17,565 lines of code at close of the sprint. 63 passing tests covering the parser grammars, the provider trait implementations, the diagnostics engine checks, and the apply/rollback cycle. The parser tests are the ones I trust most — nom grammars are easy to over-engineer and easy to under-test, so I wrote tests for every edge case in the dnsmasq format that had ever surprised me in manual editing.

What I did not build: a settings sync mechanism, multi-machine support, or any concept of profiles beyond the current active config. Those were conscious scope cuts. The goal was to eliminate the five-step ritual from my own workflow. That goal is met.

The Self-Hosting Instinct Applied to Tooling

The same logic that produced the Prachyam infrastructure work applies here at a smaller scale: understand what runs under you, own the variable rather than rent it.

In the infrastructure context, the variable was cloud service cost. Here, the variable is developer attention — the cognitive overhead of managing configuration files manually, the context-switch cost of a three-to-five-minute service restart sequence, the risk of typos in a config format that gives you no immediate feedback when you get it wrong.

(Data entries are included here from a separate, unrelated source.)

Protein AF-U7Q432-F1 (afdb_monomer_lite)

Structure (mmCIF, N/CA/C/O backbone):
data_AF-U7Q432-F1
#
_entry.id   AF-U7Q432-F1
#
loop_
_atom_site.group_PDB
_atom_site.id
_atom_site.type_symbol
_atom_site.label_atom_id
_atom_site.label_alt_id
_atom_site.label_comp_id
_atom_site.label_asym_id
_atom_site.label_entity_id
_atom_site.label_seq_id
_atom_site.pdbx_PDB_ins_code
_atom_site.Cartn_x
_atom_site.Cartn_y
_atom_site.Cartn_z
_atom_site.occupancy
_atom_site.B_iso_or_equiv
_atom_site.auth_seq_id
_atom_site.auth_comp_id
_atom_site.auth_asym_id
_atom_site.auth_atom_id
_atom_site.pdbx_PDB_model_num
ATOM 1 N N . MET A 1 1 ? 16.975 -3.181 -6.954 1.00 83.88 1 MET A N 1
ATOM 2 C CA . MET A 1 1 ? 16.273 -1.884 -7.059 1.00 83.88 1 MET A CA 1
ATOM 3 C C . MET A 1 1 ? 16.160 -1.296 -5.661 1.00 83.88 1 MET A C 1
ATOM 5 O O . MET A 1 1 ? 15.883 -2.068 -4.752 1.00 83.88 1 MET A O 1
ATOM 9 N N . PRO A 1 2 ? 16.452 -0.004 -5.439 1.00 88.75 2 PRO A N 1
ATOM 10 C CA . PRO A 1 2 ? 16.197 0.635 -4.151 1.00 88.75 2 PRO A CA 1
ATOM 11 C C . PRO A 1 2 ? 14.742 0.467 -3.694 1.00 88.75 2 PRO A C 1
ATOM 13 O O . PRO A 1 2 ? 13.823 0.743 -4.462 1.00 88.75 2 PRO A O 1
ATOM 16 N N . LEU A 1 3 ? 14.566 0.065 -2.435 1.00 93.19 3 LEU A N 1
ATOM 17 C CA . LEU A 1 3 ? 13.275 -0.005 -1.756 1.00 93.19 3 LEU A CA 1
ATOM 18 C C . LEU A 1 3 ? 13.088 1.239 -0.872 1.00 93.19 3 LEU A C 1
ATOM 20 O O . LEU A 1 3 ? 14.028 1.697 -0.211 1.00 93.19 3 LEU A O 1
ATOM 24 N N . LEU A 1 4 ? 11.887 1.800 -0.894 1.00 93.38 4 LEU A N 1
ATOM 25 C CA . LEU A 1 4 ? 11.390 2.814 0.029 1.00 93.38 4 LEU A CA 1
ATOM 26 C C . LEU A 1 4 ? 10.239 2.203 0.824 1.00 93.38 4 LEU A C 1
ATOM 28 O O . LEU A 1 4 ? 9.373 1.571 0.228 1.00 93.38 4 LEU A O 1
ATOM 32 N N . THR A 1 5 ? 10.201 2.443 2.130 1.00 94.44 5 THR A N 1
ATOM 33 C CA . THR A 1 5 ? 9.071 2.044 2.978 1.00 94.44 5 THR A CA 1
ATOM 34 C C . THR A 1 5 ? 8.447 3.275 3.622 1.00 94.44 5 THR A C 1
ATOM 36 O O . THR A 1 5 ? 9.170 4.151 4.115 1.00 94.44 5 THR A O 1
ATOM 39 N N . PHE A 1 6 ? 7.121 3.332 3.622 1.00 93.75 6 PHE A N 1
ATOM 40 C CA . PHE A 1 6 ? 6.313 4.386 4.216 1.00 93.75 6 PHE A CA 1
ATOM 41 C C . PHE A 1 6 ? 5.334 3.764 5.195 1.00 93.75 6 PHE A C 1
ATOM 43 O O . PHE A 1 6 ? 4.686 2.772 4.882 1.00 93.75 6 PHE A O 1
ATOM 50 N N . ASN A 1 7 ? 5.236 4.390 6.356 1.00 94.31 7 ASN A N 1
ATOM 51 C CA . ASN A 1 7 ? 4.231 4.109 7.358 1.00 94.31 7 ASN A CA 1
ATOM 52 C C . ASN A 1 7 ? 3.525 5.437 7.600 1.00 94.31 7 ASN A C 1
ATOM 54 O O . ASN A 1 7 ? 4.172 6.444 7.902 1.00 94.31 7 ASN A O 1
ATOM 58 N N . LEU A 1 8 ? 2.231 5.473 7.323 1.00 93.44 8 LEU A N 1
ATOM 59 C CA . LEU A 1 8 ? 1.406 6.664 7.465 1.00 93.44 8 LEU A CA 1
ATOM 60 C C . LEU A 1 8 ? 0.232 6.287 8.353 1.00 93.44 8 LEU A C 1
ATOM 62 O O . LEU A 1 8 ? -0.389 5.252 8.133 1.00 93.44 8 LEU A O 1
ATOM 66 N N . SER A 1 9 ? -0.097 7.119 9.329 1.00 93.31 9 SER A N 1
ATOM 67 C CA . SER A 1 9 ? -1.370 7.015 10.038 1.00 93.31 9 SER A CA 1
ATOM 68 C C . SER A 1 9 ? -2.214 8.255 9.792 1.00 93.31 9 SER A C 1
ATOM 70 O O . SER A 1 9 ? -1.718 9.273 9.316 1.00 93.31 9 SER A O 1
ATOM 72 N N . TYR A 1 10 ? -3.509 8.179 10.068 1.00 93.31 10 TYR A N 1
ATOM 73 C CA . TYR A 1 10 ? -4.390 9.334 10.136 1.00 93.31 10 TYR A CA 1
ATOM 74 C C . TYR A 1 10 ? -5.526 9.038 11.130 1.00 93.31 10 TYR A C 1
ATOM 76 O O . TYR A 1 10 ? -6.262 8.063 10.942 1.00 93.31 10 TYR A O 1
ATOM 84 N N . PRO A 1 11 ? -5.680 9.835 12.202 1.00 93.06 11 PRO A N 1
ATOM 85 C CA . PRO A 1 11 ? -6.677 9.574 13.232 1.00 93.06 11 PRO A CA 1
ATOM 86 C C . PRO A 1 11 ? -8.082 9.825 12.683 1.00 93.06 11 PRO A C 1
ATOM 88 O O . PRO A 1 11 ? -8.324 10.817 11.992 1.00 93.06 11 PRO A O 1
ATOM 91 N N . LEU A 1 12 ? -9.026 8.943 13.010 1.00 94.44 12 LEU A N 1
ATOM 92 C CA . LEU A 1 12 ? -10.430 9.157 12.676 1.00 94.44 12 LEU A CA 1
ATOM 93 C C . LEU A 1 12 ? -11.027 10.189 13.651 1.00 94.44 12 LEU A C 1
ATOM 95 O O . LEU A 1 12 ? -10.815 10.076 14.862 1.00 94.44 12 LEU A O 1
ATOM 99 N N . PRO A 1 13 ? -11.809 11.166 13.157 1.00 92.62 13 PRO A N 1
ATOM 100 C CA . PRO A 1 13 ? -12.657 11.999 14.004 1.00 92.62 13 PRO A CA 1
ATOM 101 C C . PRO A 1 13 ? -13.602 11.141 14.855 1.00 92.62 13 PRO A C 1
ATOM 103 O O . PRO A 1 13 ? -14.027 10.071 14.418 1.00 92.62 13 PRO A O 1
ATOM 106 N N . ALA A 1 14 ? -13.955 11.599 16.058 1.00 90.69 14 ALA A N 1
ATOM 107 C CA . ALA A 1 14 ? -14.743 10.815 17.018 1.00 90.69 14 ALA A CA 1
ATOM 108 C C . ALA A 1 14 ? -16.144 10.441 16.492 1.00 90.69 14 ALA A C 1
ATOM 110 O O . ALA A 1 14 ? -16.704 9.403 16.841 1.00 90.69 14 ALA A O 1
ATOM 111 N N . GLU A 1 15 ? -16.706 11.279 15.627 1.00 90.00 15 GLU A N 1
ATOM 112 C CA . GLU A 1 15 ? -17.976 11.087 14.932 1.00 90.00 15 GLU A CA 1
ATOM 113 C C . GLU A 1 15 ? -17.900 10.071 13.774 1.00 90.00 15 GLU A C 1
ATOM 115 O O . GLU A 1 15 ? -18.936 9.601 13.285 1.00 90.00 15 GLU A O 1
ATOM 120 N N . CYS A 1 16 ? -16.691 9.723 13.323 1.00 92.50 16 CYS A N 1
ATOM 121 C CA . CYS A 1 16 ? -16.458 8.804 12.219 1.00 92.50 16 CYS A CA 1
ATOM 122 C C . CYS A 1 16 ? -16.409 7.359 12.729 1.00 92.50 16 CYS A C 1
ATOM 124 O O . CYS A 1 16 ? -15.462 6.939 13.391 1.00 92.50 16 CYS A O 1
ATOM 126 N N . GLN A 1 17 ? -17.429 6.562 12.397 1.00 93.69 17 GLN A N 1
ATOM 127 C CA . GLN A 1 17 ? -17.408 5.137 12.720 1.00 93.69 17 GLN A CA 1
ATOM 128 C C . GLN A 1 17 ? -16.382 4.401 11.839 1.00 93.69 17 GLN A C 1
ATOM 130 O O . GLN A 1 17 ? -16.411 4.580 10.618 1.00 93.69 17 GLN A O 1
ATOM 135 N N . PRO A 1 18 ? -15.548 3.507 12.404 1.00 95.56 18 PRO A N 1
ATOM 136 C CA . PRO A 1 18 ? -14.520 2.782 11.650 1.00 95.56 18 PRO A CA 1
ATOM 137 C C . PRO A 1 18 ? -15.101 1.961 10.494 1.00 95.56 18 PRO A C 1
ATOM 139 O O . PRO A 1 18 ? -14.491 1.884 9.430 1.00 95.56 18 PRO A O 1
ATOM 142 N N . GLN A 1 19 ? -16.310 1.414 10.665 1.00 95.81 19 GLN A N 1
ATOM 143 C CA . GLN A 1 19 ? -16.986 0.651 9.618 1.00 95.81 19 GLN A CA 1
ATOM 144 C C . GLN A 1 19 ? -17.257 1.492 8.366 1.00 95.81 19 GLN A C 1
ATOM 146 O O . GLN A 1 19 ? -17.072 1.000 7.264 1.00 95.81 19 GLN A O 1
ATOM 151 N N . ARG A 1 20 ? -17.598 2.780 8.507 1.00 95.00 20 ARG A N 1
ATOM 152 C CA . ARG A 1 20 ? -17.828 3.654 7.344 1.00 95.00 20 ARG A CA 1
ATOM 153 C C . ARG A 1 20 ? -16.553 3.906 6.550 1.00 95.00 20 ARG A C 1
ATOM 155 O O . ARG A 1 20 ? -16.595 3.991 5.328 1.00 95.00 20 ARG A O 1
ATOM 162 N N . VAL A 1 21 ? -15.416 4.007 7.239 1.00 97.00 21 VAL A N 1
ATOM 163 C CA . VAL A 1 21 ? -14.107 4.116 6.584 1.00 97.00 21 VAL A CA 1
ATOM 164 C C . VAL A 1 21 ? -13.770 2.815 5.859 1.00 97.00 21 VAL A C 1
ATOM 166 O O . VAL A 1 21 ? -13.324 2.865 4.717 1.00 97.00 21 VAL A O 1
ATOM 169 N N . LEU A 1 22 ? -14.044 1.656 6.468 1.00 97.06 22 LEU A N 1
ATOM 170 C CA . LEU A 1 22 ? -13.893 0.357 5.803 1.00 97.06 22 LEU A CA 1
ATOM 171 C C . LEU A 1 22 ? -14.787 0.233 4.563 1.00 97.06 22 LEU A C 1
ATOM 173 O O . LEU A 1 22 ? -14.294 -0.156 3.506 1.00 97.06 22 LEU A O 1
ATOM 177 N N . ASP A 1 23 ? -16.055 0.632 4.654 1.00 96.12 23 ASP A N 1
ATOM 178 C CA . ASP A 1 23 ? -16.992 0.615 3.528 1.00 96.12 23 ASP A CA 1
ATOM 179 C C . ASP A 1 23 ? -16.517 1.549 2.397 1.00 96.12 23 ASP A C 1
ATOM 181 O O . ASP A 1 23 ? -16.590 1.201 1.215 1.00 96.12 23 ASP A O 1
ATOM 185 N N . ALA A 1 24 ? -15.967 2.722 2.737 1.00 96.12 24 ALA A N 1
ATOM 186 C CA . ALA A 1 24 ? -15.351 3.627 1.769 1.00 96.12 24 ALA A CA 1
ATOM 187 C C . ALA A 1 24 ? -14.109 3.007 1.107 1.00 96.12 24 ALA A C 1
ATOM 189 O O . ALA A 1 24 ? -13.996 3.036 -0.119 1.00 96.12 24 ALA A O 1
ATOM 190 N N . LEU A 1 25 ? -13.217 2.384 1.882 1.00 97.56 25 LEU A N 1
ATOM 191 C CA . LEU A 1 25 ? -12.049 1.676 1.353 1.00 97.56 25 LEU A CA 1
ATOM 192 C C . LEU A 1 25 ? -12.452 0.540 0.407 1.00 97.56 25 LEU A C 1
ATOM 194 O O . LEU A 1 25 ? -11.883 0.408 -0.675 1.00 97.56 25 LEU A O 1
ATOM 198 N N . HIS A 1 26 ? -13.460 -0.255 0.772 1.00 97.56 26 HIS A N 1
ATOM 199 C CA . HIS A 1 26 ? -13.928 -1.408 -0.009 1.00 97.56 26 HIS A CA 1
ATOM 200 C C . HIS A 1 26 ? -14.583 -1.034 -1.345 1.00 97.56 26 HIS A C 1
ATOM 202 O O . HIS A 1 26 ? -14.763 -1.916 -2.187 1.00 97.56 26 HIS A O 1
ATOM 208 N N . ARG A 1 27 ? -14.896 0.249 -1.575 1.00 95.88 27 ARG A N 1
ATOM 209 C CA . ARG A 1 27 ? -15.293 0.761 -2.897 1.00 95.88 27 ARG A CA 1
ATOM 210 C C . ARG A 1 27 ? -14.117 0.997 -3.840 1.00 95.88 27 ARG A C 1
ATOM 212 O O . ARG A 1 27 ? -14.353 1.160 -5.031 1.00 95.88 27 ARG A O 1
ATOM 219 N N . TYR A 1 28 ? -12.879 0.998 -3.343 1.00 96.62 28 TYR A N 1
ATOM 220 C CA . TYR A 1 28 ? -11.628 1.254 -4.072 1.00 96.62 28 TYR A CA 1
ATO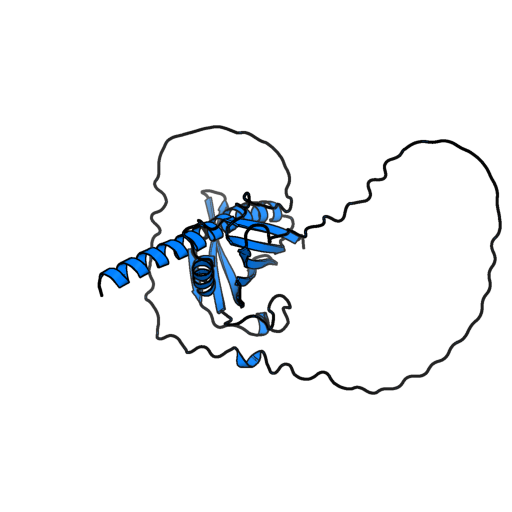M 221 C C . TYR A 1 28 ? -11.477 2.655 -4.677 1.00 96.62 28 TYR A C 1
ATOM 223 O O . TYR A 1 28 ? -10.395 3.226 -4.603 1.00 96.62 28 TYR A O 1
ATOM 231 N N . GLU A 1 29 ? -12.533 3.242 -5.239 1.00 94.62 29 GLU A N 1
ATOM 232 C CA . GLU A 1 29 ? -12.501 4.566 -5.870 1.00 94.62 29 GLU A CA 1
ATOM 233 C C . GLU A 1 29 ? -11.955 5.666 -4.945 1.00 94.62 29 GLU A C 1
ATOM 235 O O . GLU A 1 29 ? -11.130 6.451 -5.419 1.00 94.62 29 GLU A O 1
ATOM 240 N N . PRO A 1 30 ? -12.286 5.704 -3.633 1.00 94.06 30 PRO A N 1
ATOM 241 C CA . PRO A 1 30 ? -11.707 6.689 -2.716 1.00 94.06 30 PRO A CA 1
ATOM 242 C C . PRO A 1 30 ? -10.187 6.573 -2.527 1.00 94.06 30 PRO A C 1
ATOM 244 O O . PRO A 1 30 ? -9.579 7.499 -2.006 1.00 94.06 30 PRO A O 1
ATOM 247 N N . LEU A 1 31 ? -9.559 5.468 -2.946 1.00 95.81 31 LEU A N 1
ATOM 248 C CA . LEU A 1 31 ? -8.099 5.306 -2.956 1.00 95.81 31 LEU A CA 1
ATOM 249 C C . LEU A 1 31 ? -7.447 5.802 -4.257 1.00 95.81 31 LEU A C 1
ATOM 251 O O . LEU A 1 31 ? -6.226 5.916 -4.318 1.00 95.81 31 LEU A O 1
ATOM 255 N N . ILE A 1 32 ? -8.235 6.070 -5.303 1.00 95.06 32 ILE A N 1
ATOM 256 C CA . ILE A 1 32 ? -7.753 6.466 -6.636 1.00 95.06 32 ILE A CA 1
ATOM 257 C C . ILE A 1 32 ? -8.005 7.956 -6.874 1.00 95.06 32 ILE A C 1
ATOM 259 O O . ILE A 1 32 ? -7.093 8.697 -7.240 1.00 95.06 32 ILE A O 1
ATOM 263 N N . THR A 1 33 ? -9.248 8.397 -6.673 1.00 93.88 33 THR A N 1
ATOM 264 C CA . THR A 1 33 ? -9.725 9.729 -7.074 1.00 93.88 33 THR A CA 1
ATOM 265 C C . THR A 1 33 ? -9.096 10.919 -6.341 1.00 93.88 33 THR A C 1
ATOM 267 O O . THR A 1 33 ? -9.020 11.981 -6.958 1.00 93.88 33 THR A O 1
ATOM 270 N N . PRO A 1 34 ? -8.588 10.798 -5.096 1.00 91.00 34 PRO A N 1
ATOM 271 C CA . PRO A 1 34 ? -7.921 11.914 -4.420 1.00 91.00 34 PRO A CA 1
ATOM 272 C C . PRO A 1 34 ? -6.557 12.314 -4.981 1.00 91.00 34 PRO A C 1
ATOM 274 O O . PRO A 1 34 ? -6.010 13.332 -4.561 1.00 91.00 34 PRO A O 1
ATOM 277 N N . ASN A 1 35 ? -5.957 11.508 -5.860 1.00 87.12 35 ASN A N 1
ATOM 278 C CA . ASN A 1 35 ? -4.605 11.772 -6.334 1.00 87.12 35 ASN A CA 1
ATOM 279 C C . ASN A 1 35 ? -4.572 13.069 -7.172 1.00 87.12 35 ASN A C 1
ATOM 281 O O . ASN A 1 35 ? -5.203 13.124 -8.228 1.00 87.12 35 ASN A O 1
ATOM 285 N N . PRO A 1 36 ? -3.804 14.102 -6.770 1.00 84.94 36 PRO A N 1
ATOM 286 C CA . PRO A 1 36 ? -3.762 15.381 -7.484 1.00 84.94 36 PRO A CA 1
ATOM 287 C C . PRO A 1 36 ? -3.164 15.280 -8.894 1.00 84.94 36 PRO A C 1
ATOM 289 O O . PRO A 1 36 ? -3.290 16.216 -9.681 1.00 84.94 36 PRO A O 1
ATOM 292 N N . TYR A 1 37 ? -2.492 14.173 -9.214 1.00 87.94 37 TYR A N 1
ATOM 293 C CA . TYR A 1 37 ? -1.930 13.903 -10.535 1.00 87.94 37 TYR A CA 1
ATOM 294 C C . TYR A 1 37 ? -2.856 13.059 -11.414 1.00 87.94 37 TYR A C 1
ATOM 296 O O . TYR A 1 37 ? -2.496 12.765 -12.549 1.00 87.94 37 TYR A O 1
ATOM 304 N N . LEU A 1 38 ? -4.027 12.652 -10.924 1.00 93.62 38 LEU A N 1
ATOM 305 C CA . LEU A 1 38 ? -4.961 11.828 -11.679 1.00 93.62 38 LEU A CA 1
ATOM 306 C C . LEU A 1 38 ? -5.496 12.578 -12.907 1.00 93.62 38 LEU A C 1
ATOM 308 O O . LEU A 1 38 ? -6.135 13.620 -12.780 1.00 93.62 38 LEU A O 1
ATOM 312 N N . ALA A 1 39 ? -5.272 12.017 -14.094 1.00 95.31 39 ALA A N 1
ATOM 313 C CA . ALA A 1 39 ? -5.845 12.497 -15.349 1.00 95.31 39 ALA A CA 1
ATOM 314 C C . ALA A 1 39 ? -7.126 11.731 -15.702 1.00 95.31 39 ALA A C 1
ATOM 316 O O . ALA A 1 39 ? -8.140 12.322 -16.059 1.00 95.31 39 ALA A O 1
ATOM 317 N N . SER A 1 40 ? -7.091 10.403 -15.592 1.00 97.38 40 SER A N 1
ATOM 318 C CA . SER A 1 40 ? -8.257 9.538 -15.784 1.00 97.38 40 SER A CA 1
ATOM 319 C C . SER A 1 40 ? -8.041 8.194 -15.097 1.00 97.38 40 SER A C 1
ATOM 321 O O . SER A 1 40 ? -6.925 7.842 -14.720 1.00 97.38 40 SER A O 1
ATOM 323 N N . TRP A 1 41 ? -9.105 7.419 -14.928 1.00 97.75 41 TRP A N 1
ATOM 324 C CA . TRP A 1 41 ? -9.008 6.041 -14.466 1.00 97.75 41 TRP A CA 1
ATOM 325 C C . TRP A 1 41 ? -10.152 5.220 -15.046 1.00 97.75 41 TRP A C 1
ATOM 327 O O . TRP A 1 41 ? -11.208 5.750 -15.394 1.00 97.75 41 TRP A O 1
ATOM 337 N N . ARG A 1 42 ? -9.944 3.909 -15.153 1.00 97.88 42 ARG A N 1
ATOM 338 C CA . ARG A 1 42 ? -11.004 2.965 -15.511 1.00 97.88 42 ARG A CA 1
ATOM 339 C C . ARG A 1 42 ? -10.814 1.633 -14.813 1.00 97.88 42 ARG A C 1
ATOM 341 O O . ARG A 1 42 ? -9.690 1.206 -14.554 1.00 97.88 42 ARG A O 1
ATOM 348 N N . ARG A 1 43 ? -11.919 0.936 -14.563 1.00 97.75 43 ARG A N 1
ATOM 349 C CA . ARG A 1 43 ? -11.882 -0.476 -14.173 1.00 97.75 43 ARG A CA 1
ATOM 350 C C . ARG A 1 43 ? -11.501 -1.331 -15.384 1.00 97.75 43 ARG A C 1
ATOM 352 O O . ARG A 1 43 ? -11.931 -1.046 -16.500 1.00 97.75 43 ARG A O 1
ATOM 359 N N . ARG A 1 44 ? -10.724 -2.389 -15.165 1.00 97.00 44 ARG A N 1
ATOM 360 C CA . ARG A 1 44 ? -10.343 -3.379 -16.186 1.00 97.00 44 ARG A CA 1
ATOM 361 C C . ARG A 1 44 ? -10.628 -4.804 -15.691 1.00 97.00 44 ARG A C 1
ATOM 363 O O . ARG A 1 44 ? -10.790 -4.999 -14.483 1.00 97.00 44 ARG A O 1
ATOM 370 N N . PRO A 1 45 ? -10.702 -5.804 -16.587 1.00 97.38 45 PRO A N 1
ATOM 371 C CA . PRO A 1 45 ? -10.724 -7.203 -16.177 1.00 97.38 45 PRO A CA 1
ATOM 372 C C . PRO A 1 45 ? -9.505 -7.547 -15.314 1.00 97.38 45 PRO A C 1
ATOM 374 O O . PRO A 1 45 ? -8.405 -7.047 -15.552 1.00 97.38 45 PRO A O 1
ATOM 377 N N . VAL A 1 46 ? -9.718 -8.392 -14.308 1.00 97.00 46 VAL A N 1
ATOM 378 C CA . VAL A 1 46 ? -8.640 -8.909 -13.461 1.00 97.00 46 VAL A CA 1
ATOM 379 C C . VAL A 1 46 ? -7.896 -9.992 -14.238 1.00 97.00 46 VAL A C 1
ATOM 381 O O . VAL A 1 46 ? -8.495 -10.999 -14.607 1.00 97.00 46 VAL A O 1
ATOM 384 N N . ASP A 1 47 ? -6.602 -9.789 -14.470 1.00 95.25 47 ASP A N 1
ATOM 385 C CA . ASP A 1 47 ? -5.717 -10.813 -15.021 1.00 95.25 47 ASP A CA 1
ATOM 386 C C . ASP A 1 47 ? -5.116 -11.632 -13.871 1.00 95.25 47 ASP A C 1
ATOM 388 O O . ASP A 1 47 ? -4.349 -11.120 -13.055 1.00 95.25 47 ASP A O 1
ATOM 392 N N . LEU A 1 48 ? -5.481 -12.913 -13.786 1.00 92.94 48 LEU A N 1
ATOM 393 C CA . LEU A 1 48 ? -5.017 -13.800 -12.716 1.00 92.94 48 LEU A CA 1
ATOM 394 C C . LEU A 1 48 ? -3.506 -14.052 -12.770 1.00 92.94 48 LEU A C 1
ATOM 396 O O . LEU A 1 48 ? -2.912 -14.351 -11.734 1.00 92.94 48 LEU A O 1
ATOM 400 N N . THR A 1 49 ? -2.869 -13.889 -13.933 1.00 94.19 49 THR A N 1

Ricing culture has a useful discipline built in. You cannot rice a system you do not understand. Every wallpaper compositor, every window-manager keybind, every menu-bar widget is a small assertion about how your environment should behave and why. ConfigPilot is that same assertion applied to the infrastructure layer underneath the rice — the layer that actually determines whether your local services are reachable.

The recurring thesis that I find myself applying: look at the default, ask whether it is optimal for your situation, build the evidence, then do the work. Here the evidence was ten manual rituals per day across four config files over several months. The work was two days. The ratio holds.